Laurent Berger : « On ne doit pas laisser toute une frange de la population sur le bas-côté »
2020-11-08 18:06:32
Pour répondre aux attentes des salariés touchés par la crise, et notamment les plus jeunes, les organisations syndicales doivent revoir leur organisation et leurs modes d’action, estime le secrétaire général de la CFDT dans une tribune au « Monde ».
Tribune. Plongé dans le bain du révélateur de la crise sanitaire, le monde du travail dévoile une photographie minée par les inégalités. Les salariés qui enchaînent les « petits boulots » pour s’en sortir, les indépendants fragilisés par un statut qui les protège moins que les autres, les jeunes bloqués aux portes du marché de l’emploi par une explosion du nombre de chômeurs, les salariés des petites entreprises peu représentés…
Tous ces travailleurs sont aujourd’hui en grande difficulté. Nombre d’entre eux sont susceptibles de tomber d’un instant à l’autre du fil sur lequel ils se tenaient tant bien que mal. Pour d’autres, la chute s’est déjà produite ces derniers mois. Dix millions d’hommes, de femmes et d’enfants sont touchés par la pauvreté.

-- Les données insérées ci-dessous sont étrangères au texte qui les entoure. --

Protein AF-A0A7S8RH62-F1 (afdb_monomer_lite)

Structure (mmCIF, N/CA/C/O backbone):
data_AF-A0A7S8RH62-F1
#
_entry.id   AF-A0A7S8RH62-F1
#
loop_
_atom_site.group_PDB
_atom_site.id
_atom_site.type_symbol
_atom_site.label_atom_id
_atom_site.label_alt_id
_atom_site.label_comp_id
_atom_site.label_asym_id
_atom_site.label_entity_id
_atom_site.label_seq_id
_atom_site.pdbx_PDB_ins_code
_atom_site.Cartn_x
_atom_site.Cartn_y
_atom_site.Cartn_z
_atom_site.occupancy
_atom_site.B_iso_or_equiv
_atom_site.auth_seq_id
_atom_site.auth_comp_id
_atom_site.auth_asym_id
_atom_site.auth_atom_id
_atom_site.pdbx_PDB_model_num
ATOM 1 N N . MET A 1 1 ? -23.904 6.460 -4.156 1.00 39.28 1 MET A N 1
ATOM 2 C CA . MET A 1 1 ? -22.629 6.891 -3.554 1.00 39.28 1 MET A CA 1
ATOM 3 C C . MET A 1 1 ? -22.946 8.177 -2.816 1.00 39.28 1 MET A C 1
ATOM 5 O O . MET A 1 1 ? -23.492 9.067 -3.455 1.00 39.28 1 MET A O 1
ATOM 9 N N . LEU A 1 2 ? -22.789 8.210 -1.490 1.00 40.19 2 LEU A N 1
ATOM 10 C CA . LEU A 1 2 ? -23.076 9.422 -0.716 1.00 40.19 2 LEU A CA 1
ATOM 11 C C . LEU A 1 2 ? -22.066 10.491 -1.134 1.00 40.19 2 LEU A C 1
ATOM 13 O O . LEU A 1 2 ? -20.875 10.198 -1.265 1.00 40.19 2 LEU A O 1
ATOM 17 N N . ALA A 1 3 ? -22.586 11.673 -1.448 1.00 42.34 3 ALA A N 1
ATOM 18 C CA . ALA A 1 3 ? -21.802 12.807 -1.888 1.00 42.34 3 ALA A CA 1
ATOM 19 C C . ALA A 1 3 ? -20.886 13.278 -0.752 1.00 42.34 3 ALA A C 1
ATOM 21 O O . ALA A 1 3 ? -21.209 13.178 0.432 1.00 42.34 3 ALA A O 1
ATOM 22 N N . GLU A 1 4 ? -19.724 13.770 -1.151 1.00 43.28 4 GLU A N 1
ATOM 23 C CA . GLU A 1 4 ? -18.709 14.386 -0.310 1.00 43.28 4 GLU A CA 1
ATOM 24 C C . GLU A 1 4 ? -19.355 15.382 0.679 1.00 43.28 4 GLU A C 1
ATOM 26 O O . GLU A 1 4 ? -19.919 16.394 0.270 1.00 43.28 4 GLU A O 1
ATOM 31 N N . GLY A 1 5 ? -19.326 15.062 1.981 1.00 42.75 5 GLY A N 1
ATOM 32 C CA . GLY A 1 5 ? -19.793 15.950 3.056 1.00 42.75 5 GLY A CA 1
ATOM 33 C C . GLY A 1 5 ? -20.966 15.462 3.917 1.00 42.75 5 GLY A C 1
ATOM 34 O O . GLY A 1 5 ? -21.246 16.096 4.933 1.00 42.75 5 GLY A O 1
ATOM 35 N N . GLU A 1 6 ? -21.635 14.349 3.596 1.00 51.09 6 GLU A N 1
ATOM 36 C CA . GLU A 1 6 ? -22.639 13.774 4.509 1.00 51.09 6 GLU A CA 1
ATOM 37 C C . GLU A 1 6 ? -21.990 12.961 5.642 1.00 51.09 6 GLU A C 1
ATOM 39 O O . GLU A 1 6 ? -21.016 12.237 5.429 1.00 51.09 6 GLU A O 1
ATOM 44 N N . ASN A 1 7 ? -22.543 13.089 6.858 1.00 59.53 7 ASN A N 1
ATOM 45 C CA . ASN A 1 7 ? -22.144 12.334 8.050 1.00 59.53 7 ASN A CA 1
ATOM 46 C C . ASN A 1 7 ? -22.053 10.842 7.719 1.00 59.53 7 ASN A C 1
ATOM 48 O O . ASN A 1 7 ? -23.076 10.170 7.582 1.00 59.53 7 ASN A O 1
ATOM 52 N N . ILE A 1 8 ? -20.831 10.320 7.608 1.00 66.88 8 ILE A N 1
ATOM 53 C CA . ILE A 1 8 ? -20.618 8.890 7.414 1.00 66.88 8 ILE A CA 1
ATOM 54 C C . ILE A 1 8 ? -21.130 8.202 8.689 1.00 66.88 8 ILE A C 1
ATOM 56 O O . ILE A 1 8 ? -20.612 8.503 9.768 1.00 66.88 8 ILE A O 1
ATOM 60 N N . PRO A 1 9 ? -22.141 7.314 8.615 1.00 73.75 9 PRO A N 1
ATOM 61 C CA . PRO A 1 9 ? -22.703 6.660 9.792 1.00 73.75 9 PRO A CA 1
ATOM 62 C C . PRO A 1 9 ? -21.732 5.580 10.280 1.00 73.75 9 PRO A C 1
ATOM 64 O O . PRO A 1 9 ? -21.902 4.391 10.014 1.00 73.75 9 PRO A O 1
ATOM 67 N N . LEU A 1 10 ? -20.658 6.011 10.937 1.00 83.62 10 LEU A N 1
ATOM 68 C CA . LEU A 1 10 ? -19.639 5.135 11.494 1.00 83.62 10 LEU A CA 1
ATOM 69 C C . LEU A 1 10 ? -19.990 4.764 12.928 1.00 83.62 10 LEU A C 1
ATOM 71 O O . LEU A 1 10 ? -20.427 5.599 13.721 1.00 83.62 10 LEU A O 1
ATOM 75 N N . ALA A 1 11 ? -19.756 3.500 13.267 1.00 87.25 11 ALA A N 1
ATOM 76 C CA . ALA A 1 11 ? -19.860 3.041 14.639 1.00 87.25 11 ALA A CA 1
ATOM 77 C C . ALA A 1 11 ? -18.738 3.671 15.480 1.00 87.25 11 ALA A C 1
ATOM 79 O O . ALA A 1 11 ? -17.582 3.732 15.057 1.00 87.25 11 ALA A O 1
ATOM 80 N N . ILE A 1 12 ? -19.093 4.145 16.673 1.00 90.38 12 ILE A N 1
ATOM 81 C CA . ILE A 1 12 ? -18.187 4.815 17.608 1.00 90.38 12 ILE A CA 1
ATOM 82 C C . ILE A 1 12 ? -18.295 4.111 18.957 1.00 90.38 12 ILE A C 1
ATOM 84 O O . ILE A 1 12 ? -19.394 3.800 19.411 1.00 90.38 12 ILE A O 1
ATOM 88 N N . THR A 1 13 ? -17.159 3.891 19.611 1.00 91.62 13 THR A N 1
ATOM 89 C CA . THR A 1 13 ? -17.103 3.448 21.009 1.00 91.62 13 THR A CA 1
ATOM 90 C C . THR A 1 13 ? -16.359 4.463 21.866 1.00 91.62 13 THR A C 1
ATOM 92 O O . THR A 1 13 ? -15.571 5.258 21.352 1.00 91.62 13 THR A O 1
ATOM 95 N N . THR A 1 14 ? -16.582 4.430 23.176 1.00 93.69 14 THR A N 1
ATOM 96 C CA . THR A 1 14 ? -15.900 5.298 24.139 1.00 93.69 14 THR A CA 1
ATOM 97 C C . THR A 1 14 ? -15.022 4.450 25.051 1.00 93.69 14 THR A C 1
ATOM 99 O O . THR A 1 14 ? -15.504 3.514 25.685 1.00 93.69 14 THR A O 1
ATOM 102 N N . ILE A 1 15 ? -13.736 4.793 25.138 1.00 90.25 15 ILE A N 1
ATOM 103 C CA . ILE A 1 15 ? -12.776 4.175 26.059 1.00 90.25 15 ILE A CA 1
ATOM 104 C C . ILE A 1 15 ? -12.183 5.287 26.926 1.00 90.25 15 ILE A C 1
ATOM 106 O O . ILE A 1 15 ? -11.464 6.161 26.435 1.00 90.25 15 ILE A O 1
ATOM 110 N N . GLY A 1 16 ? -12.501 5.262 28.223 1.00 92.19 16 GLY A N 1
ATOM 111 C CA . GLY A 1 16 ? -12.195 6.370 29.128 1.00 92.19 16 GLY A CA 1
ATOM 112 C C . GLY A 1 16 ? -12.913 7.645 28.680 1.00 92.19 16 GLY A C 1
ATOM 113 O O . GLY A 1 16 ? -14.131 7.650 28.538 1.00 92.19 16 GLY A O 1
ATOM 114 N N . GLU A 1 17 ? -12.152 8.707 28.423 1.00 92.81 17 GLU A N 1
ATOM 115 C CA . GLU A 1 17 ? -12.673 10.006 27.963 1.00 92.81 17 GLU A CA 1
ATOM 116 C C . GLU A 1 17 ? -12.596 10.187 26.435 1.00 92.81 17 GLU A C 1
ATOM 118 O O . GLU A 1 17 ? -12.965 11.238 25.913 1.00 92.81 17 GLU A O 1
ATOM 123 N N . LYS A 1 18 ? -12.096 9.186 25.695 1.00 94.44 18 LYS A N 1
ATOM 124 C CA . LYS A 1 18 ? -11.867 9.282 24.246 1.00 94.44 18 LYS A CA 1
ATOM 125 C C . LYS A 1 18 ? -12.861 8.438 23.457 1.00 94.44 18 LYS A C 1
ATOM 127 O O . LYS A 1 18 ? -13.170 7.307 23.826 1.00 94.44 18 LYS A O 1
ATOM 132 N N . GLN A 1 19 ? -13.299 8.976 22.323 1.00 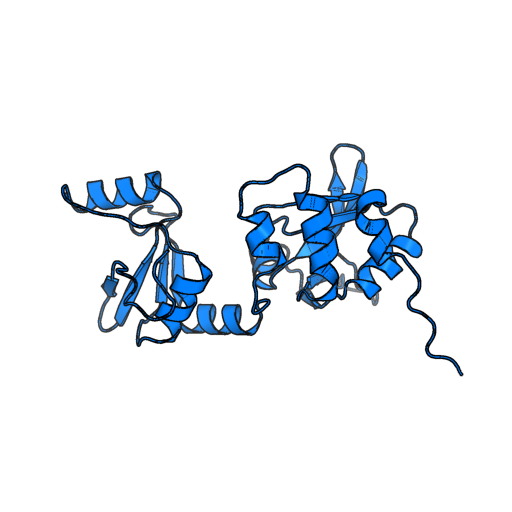95.38 19 GLN A N 1
ATOM 133 C CA . GLN A 1 19 ? -14.122 8.267 21.346 1.00 95.38 19 GLN A CA 1
ATOM 134 C C . GLN A 1 19 ? -13.261 7.668 20.235 1.00 95.38 19 GLN A C 1
ATOM 136 O O . GLN A 1 19 ? -12.350 8.325 19.736 1.00 95.38 19 GLN A O 1
ATOM 141 N N . TYR A 1 20 ? -13.568 6.445 19.817 1.00 95.69 20 TYR A N 1
ATOM 142 C CA . TYR A 1 20 ? -12.855 5.710 18.776 1.00 95.69 20 TYR A CA 1
ATOM 143 C C . TYR A 1 20 ? -13.822 5.275 17.684 1.00 95.69 20 TYR A C 1
ATOM 145 O O . TYR A 1 20 ? -14.908 4.776 17.976 1.00 95.69 20 TYR A O 1
ATOM 153 N N . VAL A 1 21 ? -13.404 5.436 16.432 1.00 94.69 21 VAL A N 1
ATOM 154 C CA . VAL A 1 21 ? -14.141 4.936 15.268 1.00 94.69 21 VAL A CA 1
ATOM 155 C C . VAL A 1 21 ? -13.901 3.433 15.146 1.00 94.69 21 VAL A C 1
ATOM 157 O O . VAL A 1 21 ? -12.763 2.977 15.257 1.00 94.69 21 VAL A O 1
ATOM 160 N N . LEU A 1 22 ? -14.958 2.662 14.908 1.00 92.38 22 LEU A N 1
ATOM 161 C CA . LEU A 1 22 ? -14.889 1.218 14.700 1.00 92.38 22 LEU A CA 1
ATOM 162 C C . LEU A 1 22 ? -14.946 0.888 13.210 1.00 92.38 22 LEU A C 1
ATOM 164 O O . LEU A 1 22 ? -15.819 1.376 12.490 1.00 92.38 22 LEU A O 1
ATOM 168 N N . VAL A 1 23 ? -14.045 0.019 12.759 1.00 92.44 23 VAL A N 1
ATOM 169 C CA . VAL A 1 23 ? -14.058 -0.539 11.403 1.00 92.44 23 VAL A CA 1
ATOM 170 C C . VAL A 1 23 ? -13.853 -2.042 11.425 1.00 92.44 23 VAL A C 1
ATOM 172 O O . VAL A 1 23 ? -13.292 -2.604 12.366 1.00 92.44 23 VAL A O 1
ATOM 175 N N . TYR A 1 24 ? -14.299 -2.679 10.348 1.00 90.12 24 TYR A N 1
ATOM 176 C CA . TYR A 1 24 ? -14.252 -4.122 10.183 1.00 90.12 24 TYR A CA 1
ATOM 177 C C . TYR A 1 24 ? -13.524 -4.451 8.885 1.00 90.12 24 TYR A C 1
ATOM 179 O O . TYR A 1 24 ? -13.879 -3.926 7.829 1.00 90.12 24 TYR A O 1
ATOM 187 N N . SER A 1 25 ? -12.526 -5.328 8.956 1.00 86.50 25 SER A N 1
ATOM 188 C CA . SER A 1 25 ? -11.762 -5.812 7.800 1.00 86.50 25 SER A CA 1
ATOM 189 C C . SER A 1 25 ? -12.623 -6.626 6.829 1.00 86.50 25 SER A C 1
ATOM 191 O O . SER A 1 25 ? -12.295 -6.756 5.651 1.00 86.50 25 SER A O 1
ATOM 193 N N . GLY A 1 26 ? -13.761 -7.143 7.302 1.00 86.31 26 GLY A N 1
ATOM 194 C CA . GLY A 1 26 ? -14.751 -7.816 6.477 1.00 86.31 26 GLY A CA 1
ATOM 195 C C . GLY A 1 26 ? -15.989 -8.260 7.251 1.00 86.31 26 GLY A C 1
ATOM 196 O O . GLY A 1 26 ? -16.132 -8.044 8.455 1.00 86.31 26 GLY A O 1
ATOM 197 N N . VAL A 1 27 ? -16.896 -8.938 6.541 1.00 84.50 27 VAL A N 1
ATOM 198 C CA . VAL A 1 27 ? -18.188 -9.397 7.085 1.00 84.50 27 VAL A CA 1
ATOM 199 C C . VAL A 1 27 ? -18.014 -10.383 8.242 1.00 84.50 27 VAL A C 1
ATOM 201 O O . VAL A 1 27 ? -18.817 -10.379 9.170 1.00 84.50 27 VAL A O 1
ATOM 204 N N . ALA A 1 28 ? -16.975 -11.222 8.211 1.00 85.44 28 ALA A N 1
ATOM 205 C CA . ALA A 1 28 ? -16.703 -12.171 9.288 1.00 85.44 28 ALA A CA 1
ATOM 206 C C . ALA A 1 28 ? -16.388 -11.454 10.611 1.00 85.44 28 ALA A C 1
ATOM 208 O O . ALA A 1 28 ? -16.993 -11.776 11.632 1.00 85.44 28 ALA A O 1
ATOM 209 N N . ALA A 1 29 ? -15.513 -10.444 10.576 1.00 86.75 29 ALA A N 1
ATOM 210 C CA . ALA A 1 29 ? -15.172 -9.648 11.751 1.00 86.75 29 ALA A CA 1
ATOM 211 C C . ALA A 1 29 ? -16.372 -8.842 12.267 1.00 86.75 29 ALA A C 1
ATOM 213 O O . ALA A 1 29 ? -16.623 -8.813 13.469 1.00 86.75 29 ALA A O 1
ATOM 214 N N . LEU A 1 30 ? -17.174 -8.272 11.360 1.00 86.81 30 LEU A N 1
ATOM 215 C CA . LEU A 1 30 ? -18.429 -7.615 11.726 1.00 86.81 30 LEU A CA 1
ATOM 216 C C . LEU A 1 30 ? -19.378 -8.581 12.451 1.00 86.81 30 LEU A C 1
ATOM 218 O O . LEU A 1 30 ? -19.861 -8.268 13.533 1.00 86.81 30 LEU A O 1
ATOM 222 N N . ARG A 1 31 ? -19.624 -9.775 11.892 1.00 84.88 31 ARG A N 1
ATOM 223 C CA . ARG A 1 31 ? -20.493 -10.788 12.519 1.00 84.88 31 ARG A CA 1
ATOM 224 C C . ARG A 1 31 ? -19.980 -11.230 13.887 1.00 84.88 31 ARG A C 1
ATOM 226 O O . ARG A 1 31 ? -20.794 -11.436 14.780 1.00 84.88 31 ARG A O 1
ATOM 233 N N . ALA A 1 32 ? -18.663 -11.364 14.052 1.00 85.75 32 ALA A N 1
ATOM 234 C CA . ALA A 1 32 ? -18.061 -11.694 15.340 1.00 85.75 32 ALA A CA 1
ATOM 235 C C . ALA A 1 32 ? -18.370 -10.622 16.397 1.00 85.75 32 ALA A C 1
ATOM 237 O O . ALA A 1 32 ? -18.757 -10.965 17.511 1.00 85.75 32 ALA A O 1
ATOM 238 N N . SER A 1 33 ? -18.286 -9.339 16.033 1.00 83.94 33 SER A N 1
ATOM 239 C CA . SER A 1 33 ? -18.688 -8.238 16.916 1.00 83.94 33 SER A CA 1
ATOM 240 C C . SER A 1 33 ? -20.179 -8.240 17.238 1.00 83.94 33 SER A C 1
ATOM 242 O O . SER A 1 33 ? -20.534 -8.145 18.406 1.00 83.94 33 SER A O 1
ATOM 244 N N . LEU A 1 34 ? -21.054 -8.445 16.249 1.00 86.00 34 LEU A N 1
ATOM 245 C CA . LEU A 1 34 ? -22.501 -8.518 16.497 1.00 86.00 34 LEU A CA 1
ATOM 246 C C . LEU A 1 34 ? -22.876 -9.658 17.449 1.00 86.00 34 LEU A C 1
ATOM 248 O O . LEU A 1 34 ? -23.704 -9.477 18.338 1.00 86.00 34 LEU A O 1
ATOM 252 N N . ALA A 1 35 ? -22.243 -10.823 17.282 1.00 85.25 35 ALA A N 1
ATOM 253 C CA . ALA A 1 35 ? -22.449 -11.966 18.162 1.00 85.25 35 ALA A CA 1
ATOM 254 C C . ALA A 1 35 ? -21.954 -11.693 19.591 1.00 85.25 35 ALA A C 1
ATOM 256 O O . ALA A 1 35 ? -22.614 -12.102 20.543 1.00 85.25 35 ALA A O 1
ATOM 257 N N . ALA A 1 36 ? -20.824 -10.995 19.741 1.00 84.25 36 ALA A N 1
ATOM 258 C CA . ALA A 1 36 ? -20.289 -10.611 21.045 1.00 84.25 36 ALA A CA 1
ATOM 259 C C . ALA A 1 36 ? -21.189 -9.596 21.773 1.00 84.25 36 ALA A C 1
ATOM 261 O O . ALA A 1 36 ? -21.380 -9.714 22.982 1.00 84.25 36 ALA A O 1
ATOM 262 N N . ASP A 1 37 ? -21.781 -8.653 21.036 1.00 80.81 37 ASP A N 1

Ce sombre tableau nous interroge. Les travailleurs les plus précaires sont souvent les plus éloignés des combats qui ont fondé le syndicalisme et transformé la valeur créée en bien-être collectif. Les institutions et protections construites tout au long de l’histoire du mouvement ouvrier ne sont pas toujours adaptées à leur réalité. Elles doivent évoluer dans leurs principes pour réduire la fracture qui se creuse entre des travailleurs protégés qui ont des emplois stables, et ceux qui se sentent relégués… et qui malheureusement le sont. Partir du réel pour améliorer le présent : c’est la voie dans laquelle le syndicalisme doit s’engager pour faire la preuve de son utilité.
Par exemple, avant la crise, les contrats à durée déterminée représentaient 80 % des embauches. Un quart d’entre eux ne dépassait pas un jour de travail. Difficile dans ces conditions de croire en l’action collective pour améliorer sa situation. Notre avenir passe par un dialogue social exigeant qui articule critique sociale, propositions, engagement et responsabilité. Depuis des années, nous réclamons justement qu’une action soit menée dans les branches pour éviter des abus qui ne donnent aucune perspective d’avenir pour les travailleurs et plombent les comptes de l’assurance-chômage.